Several restrictions remain in place for the long-term care sector.

Long-Term Care Minister Paul Calandra is due to take questions at today’s announcement for the first time since he took over the file, following the resignation of former Minister Rod Phillips last month.

Calandra has stepped into the job amid rising COVID-19 outbreaks and deaths in long-term care homes due to the highly transmissible Omicron variant.

5:15 am Crowds have thinned out considerably on Parliament Hill and the surrounding area, where anti-COVID restrictions demonstrators have been protesting for days.

But those that remain say they are staying put until all the restrictions are lifted, with the president of the Ottawa Gatineau Hotel Association saying some protesters have been extending their stays at hotels, or are asking to rebook for the coming weekend.

Prime Minister Justin Trudeau said yesterday he will not meet with anyone involved, noting reports that some participants have been harassing local businesses, waving Nazi flags, defecating on residential lawns, urinating on National War Memorial and stealing food from the homeless.

The Ottawa Paramedic Association reported that paramedics asked for police escorts after rocks were hurled at an ambulance from a truck in the convoy.

But Conservative Deputy Leader Candice Bergen said Trudeau was “gaslighting” the protesters, who deserve the chance to be heard and be given some respect.

5 am Chinese people on Tuesday rank in the Lunar New Year despite pandemic restrictions, as small crowds gathered outside shut temples offering traditional prayers for the Year of the Tiger.

At the Lama Temple in Beijing, dozens of people gathered to bow in prayer before the ornate west gate of the Tibetan Buddhist site that was often thronged with worshipers before the pandemic.

Wang Ying, who works at an accounting firm, said praying outside the temple was better than burning incense at home.

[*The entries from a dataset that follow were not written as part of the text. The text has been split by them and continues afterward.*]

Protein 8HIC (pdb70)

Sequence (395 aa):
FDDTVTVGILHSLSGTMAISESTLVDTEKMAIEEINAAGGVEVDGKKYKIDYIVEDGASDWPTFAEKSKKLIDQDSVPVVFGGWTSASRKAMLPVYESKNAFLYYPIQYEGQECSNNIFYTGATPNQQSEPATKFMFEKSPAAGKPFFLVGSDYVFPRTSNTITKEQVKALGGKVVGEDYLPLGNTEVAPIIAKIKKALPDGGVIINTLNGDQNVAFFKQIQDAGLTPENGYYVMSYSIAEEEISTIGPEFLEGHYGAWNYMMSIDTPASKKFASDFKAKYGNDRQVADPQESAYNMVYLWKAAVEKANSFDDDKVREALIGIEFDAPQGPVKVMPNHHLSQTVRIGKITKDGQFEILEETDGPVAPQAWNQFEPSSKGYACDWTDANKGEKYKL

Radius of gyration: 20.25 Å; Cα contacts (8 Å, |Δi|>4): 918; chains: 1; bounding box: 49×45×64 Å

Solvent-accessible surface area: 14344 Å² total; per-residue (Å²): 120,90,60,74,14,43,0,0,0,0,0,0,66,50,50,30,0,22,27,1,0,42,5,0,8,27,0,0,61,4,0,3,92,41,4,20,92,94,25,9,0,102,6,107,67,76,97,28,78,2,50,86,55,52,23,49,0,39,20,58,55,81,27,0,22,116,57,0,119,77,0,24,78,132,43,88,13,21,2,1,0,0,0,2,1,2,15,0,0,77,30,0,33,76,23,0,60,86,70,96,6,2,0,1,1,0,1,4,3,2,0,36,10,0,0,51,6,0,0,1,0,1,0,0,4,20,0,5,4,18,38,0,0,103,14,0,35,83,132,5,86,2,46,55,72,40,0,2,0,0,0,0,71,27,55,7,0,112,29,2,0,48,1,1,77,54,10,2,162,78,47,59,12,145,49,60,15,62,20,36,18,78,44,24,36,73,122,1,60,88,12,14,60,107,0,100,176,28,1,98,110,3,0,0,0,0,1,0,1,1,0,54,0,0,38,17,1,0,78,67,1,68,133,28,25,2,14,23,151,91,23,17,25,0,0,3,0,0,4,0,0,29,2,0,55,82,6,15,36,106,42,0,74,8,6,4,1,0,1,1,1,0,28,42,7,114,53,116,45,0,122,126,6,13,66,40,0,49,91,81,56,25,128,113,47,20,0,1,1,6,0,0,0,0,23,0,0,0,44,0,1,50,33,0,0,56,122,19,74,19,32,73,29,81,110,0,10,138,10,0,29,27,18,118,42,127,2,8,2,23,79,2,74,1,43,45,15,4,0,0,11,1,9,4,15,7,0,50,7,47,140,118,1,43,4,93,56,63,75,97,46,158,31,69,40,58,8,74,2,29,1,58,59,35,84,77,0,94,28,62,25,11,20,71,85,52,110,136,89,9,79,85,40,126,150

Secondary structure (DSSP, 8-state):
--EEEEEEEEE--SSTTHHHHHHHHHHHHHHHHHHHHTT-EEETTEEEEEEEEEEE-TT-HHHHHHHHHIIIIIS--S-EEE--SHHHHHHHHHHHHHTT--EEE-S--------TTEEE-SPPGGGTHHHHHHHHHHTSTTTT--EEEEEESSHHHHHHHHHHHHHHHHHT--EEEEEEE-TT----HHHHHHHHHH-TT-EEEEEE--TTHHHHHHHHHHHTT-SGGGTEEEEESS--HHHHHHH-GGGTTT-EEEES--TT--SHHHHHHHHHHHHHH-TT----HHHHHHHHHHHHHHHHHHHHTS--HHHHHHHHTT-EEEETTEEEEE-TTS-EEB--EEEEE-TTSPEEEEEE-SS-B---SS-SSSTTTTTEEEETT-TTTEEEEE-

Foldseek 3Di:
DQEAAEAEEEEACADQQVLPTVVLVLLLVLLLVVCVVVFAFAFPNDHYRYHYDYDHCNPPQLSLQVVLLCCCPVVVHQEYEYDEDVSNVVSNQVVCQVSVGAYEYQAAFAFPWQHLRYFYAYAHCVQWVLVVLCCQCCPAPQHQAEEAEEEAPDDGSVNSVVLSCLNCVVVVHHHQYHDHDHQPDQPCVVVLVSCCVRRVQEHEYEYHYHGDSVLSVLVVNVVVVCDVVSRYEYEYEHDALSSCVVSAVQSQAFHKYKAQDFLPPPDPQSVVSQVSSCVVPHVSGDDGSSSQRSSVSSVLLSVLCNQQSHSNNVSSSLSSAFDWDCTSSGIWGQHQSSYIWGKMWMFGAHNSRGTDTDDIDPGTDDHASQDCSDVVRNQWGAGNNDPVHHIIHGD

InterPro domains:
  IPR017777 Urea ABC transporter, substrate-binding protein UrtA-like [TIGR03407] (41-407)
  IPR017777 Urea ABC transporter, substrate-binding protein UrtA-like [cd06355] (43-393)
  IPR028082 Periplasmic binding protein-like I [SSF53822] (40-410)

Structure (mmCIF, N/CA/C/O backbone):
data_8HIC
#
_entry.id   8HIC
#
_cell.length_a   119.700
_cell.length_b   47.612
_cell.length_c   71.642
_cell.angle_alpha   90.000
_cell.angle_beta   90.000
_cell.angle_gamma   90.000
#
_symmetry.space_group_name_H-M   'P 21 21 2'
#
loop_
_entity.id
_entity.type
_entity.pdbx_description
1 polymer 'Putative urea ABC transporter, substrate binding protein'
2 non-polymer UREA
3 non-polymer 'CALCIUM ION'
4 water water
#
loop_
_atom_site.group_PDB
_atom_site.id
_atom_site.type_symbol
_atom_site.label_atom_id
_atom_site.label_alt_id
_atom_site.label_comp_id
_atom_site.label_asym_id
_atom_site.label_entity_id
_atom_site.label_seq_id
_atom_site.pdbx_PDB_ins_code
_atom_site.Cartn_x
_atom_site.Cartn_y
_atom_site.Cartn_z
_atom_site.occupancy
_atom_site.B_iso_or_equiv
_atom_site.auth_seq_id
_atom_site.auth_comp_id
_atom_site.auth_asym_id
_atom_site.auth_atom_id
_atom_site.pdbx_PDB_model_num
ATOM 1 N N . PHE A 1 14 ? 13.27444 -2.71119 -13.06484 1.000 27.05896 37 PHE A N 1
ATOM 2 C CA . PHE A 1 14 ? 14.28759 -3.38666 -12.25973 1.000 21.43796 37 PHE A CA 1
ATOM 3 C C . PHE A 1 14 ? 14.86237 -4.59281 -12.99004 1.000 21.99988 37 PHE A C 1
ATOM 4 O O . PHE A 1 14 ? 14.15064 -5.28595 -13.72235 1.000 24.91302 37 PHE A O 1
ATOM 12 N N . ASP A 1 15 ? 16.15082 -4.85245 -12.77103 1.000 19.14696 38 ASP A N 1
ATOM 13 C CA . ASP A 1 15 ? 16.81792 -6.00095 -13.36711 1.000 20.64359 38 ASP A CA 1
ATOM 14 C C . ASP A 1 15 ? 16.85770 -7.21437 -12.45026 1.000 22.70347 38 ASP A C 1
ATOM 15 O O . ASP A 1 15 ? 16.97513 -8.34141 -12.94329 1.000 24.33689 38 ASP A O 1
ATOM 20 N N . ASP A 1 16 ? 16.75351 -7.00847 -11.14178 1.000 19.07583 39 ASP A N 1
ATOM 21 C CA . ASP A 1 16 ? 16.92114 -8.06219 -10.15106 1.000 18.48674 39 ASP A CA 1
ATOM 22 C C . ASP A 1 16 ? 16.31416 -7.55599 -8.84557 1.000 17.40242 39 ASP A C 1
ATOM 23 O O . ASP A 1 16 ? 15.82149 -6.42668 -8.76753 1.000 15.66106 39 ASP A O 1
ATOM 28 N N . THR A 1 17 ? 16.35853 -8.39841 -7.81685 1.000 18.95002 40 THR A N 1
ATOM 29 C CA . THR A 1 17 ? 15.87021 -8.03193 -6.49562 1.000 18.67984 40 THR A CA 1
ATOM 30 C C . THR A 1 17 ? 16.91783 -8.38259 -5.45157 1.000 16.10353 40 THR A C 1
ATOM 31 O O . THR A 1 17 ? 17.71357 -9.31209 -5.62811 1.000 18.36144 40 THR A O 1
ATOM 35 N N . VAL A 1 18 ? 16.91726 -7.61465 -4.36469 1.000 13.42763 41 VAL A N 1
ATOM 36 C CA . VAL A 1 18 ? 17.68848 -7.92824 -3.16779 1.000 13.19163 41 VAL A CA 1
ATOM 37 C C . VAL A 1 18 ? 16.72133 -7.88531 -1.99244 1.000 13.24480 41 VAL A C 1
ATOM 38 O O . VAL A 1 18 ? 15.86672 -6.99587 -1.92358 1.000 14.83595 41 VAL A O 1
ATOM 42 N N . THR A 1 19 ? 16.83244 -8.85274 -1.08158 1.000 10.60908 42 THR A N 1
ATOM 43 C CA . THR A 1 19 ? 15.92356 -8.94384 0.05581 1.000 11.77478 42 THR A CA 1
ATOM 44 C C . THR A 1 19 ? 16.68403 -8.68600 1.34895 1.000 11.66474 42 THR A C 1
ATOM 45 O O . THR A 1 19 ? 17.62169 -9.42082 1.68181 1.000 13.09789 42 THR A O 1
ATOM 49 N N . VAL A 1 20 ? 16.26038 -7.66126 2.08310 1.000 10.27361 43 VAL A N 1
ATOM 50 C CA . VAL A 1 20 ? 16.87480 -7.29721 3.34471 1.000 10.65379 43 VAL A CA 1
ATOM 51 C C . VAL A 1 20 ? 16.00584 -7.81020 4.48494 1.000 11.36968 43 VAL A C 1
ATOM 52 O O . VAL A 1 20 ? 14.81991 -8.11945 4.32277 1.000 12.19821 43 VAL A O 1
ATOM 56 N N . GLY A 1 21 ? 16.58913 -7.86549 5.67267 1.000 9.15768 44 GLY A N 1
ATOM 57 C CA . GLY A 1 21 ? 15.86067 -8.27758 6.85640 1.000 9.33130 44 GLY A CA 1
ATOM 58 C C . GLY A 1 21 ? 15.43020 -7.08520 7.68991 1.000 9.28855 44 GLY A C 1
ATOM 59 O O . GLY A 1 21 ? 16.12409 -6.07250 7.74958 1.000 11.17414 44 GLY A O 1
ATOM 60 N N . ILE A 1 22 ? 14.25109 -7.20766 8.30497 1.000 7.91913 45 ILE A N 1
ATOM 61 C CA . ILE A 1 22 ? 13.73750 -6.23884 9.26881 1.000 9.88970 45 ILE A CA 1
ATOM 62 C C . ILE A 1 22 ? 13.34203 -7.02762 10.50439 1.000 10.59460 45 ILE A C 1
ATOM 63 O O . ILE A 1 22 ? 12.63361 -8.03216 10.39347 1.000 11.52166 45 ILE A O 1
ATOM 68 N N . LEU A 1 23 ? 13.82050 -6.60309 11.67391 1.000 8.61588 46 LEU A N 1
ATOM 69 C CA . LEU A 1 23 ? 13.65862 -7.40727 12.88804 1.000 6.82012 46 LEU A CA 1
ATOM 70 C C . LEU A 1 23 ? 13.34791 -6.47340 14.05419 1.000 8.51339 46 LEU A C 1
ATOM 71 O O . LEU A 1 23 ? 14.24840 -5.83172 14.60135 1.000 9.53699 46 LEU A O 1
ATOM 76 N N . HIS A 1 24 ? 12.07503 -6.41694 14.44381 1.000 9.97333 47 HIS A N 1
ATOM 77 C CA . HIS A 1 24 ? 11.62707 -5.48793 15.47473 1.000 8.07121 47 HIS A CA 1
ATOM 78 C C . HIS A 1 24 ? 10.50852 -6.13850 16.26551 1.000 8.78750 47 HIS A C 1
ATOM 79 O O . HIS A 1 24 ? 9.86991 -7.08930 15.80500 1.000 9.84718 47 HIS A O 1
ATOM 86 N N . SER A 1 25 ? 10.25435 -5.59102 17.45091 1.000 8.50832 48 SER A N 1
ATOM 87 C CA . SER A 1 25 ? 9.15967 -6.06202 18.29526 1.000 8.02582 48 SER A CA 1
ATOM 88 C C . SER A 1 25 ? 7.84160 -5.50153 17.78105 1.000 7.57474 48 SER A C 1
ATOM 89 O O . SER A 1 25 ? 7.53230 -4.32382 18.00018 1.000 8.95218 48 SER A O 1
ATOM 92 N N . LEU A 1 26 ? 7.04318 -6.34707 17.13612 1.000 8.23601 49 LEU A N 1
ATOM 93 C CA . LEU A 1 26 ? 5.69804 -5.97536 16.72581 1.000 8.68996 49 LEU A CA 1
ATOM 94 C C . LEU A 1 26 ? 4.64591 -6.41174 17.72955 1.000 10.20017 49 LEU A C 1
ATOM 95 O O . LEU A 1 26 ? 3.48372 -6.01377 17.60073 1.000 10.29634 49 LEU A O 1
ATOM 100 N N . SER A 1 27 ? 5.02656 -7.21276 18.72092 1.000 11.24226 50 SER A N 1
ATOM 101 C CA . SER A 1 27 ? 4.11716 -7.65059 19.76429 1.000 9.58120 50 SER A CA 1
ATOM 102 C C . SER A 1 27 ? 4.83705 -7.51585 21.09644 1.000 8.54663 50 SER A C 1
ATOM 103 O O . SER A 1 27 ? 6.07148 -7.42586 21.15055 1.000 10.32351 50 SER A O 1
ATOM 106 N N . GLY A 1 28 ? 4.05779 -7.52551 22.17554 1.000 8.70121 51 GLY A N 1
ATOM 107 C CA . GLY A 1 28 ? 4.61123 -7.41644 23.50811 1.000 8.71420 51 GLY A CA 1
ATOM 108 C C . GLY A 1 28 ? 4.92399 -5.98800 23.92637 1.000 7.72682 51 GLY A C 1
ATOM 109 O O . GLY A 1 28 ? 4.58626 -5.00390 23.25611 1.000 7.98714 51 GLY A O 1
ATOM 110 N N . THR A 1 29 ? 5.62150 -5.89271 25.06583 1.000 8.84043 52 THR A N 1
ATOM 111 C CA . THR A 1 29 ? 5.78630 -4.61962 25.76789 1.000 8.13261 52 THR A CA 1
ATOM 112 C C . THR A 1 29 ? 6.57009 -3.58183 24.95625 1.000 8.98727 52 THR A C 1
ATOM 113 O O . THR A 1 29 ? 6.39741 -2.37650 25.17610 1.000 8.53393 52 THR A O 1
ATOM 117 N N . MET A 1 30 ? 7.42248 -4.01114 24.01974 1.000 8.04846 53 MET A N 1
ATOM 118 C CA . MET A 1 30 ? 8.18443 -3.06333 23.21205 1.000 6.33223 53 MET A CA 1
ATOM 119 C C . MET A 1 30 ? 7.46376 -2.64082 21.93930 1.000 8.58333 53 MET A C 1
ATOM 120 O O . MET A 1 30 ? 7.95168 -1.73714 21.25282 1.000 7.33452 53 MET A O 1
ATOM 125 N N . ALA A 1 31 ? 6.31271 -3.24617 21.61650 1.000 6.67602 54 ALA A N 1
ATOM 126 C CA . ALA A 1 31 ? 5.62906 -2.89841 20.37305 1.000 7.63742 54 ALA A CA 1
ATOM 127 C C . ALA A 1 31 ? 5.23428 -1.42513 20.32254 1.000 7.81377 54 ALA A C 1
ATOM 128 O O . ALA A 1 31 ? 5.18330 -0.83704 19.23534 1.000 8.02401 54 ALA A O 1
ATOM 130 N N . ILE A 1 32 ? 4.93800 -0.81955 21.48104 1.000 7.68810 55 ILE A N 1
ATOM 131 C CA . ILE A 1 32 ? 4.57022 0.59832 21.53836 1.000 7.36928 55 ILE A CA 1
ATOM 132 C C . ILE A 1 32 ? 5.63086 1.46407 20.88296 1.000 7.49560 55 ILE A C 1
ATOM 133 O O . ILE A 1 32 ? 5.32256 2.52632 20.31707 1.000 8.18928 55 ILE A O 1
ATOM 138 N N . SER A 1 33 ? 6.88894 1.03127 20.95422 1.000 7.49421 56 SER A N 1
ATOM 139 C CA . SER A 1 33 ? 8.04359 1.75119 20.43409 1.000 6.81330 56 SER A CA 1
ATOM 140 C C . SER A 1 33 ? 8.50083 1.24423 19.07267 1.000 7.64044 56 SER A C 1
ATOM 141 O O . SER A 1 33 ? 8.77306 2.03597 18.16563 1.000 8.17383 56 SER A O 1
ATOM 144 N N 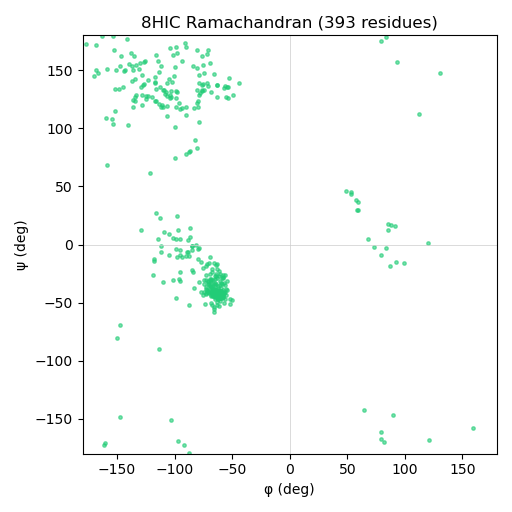. GLU A 1 34 ? 8.60594 -0.07237 18.90360 1.000 5.94915 57 GLU A N 1
ATOM 145 C CA . GLU A 1 34 ? 9.28434 -0.59860 17.72609 1.000 7.53282 57 GLU A CA 1
ATOM 146 C C . GLU A 1 34 ? 8.40004 -0.72126 16.49294 1.000 8.17708 57 GLU A C 1
ATOM 147 O O . GLU A 1 34 ? 8.93634 -0.77134 15.37625 1.000 8.86597 57 GLU A O 1
ATOM 153 N N . SER A 1 35 ? 7.07330 -0.79226 16.65440 1.000 8.43664 58 SER A N 1
ATOM 154 C CA . SER A 1 35 ? 6.21460 -1.05152 15.50110 1.000 7.76211 58 SER A CA 1
ATOM 155 C C . SER A 1 35 ? 6.37902 0.02753 14.43976 1.000 8.57175 58 SER A C 1
ATOM 156 O O . SER A 1 35 ? 6.48091 -0.27569 13.24496 1.000 8.59630 58 SER A O 1
ATOM 159 N N . THR A 1 36 ? 6.45584 1.29024 14.85987 1.000 8.75447 59 THR A N 1
ATOM 160 C CA . THR A 1 36 ? 6.58936 2.36165 13.88649 1.000 7.46810 59 THR A CA 1
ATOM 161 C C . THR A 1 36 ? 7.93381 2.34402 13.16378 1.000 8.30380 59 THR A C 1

“I think sincerity is more important than burning incense sticks,” she said, after finishing her devotions.

Wang also said she is looking forward to the opening ceremony of the Beijing Winter Olympics on Friday. Marking the holiday, Beijing residents also took photos outside displays for the Games in the city’s central Tiananmen Square.

4:30 am Saskatchewan Premier Scott Moe says the fact that both he and Prime Minister Justin Trudeau have contracted COVID-19, despite being fully vaccinated, shows his province’s vaccine requirement has “run its course.”

Arguing the Omicron variant spreads among the vaccinated and unvaccinated, Moe said yesterday the province’s proof of vaccination or negative COVID-19 test requirement will “very soon come to an end, ” but did not provide a date.

Vaccines have been shown to have significant benefit in preventing hospitalization and death, and data suggests a third dose boosts protection against the Omicron variant.

Moe’s comments came hours after Trudeau revealed his positive test, saying he had no symptoms and would keep working remotely this week as he follows public health guidelines.

COVID-related hospitalizations dropped again in Ontario, as the province began easing pandemic restrictions to allow restaurant dining rooms, gyms and theaters to reopen at 50-per cent capacity.

Quebec also took steps to reopen, including allowing restaurants to operate at half capacity, permitting private indoor gatherings of up to four people and the resumption of extracurricular sports in elementary and high schools, CEGEPs and universities.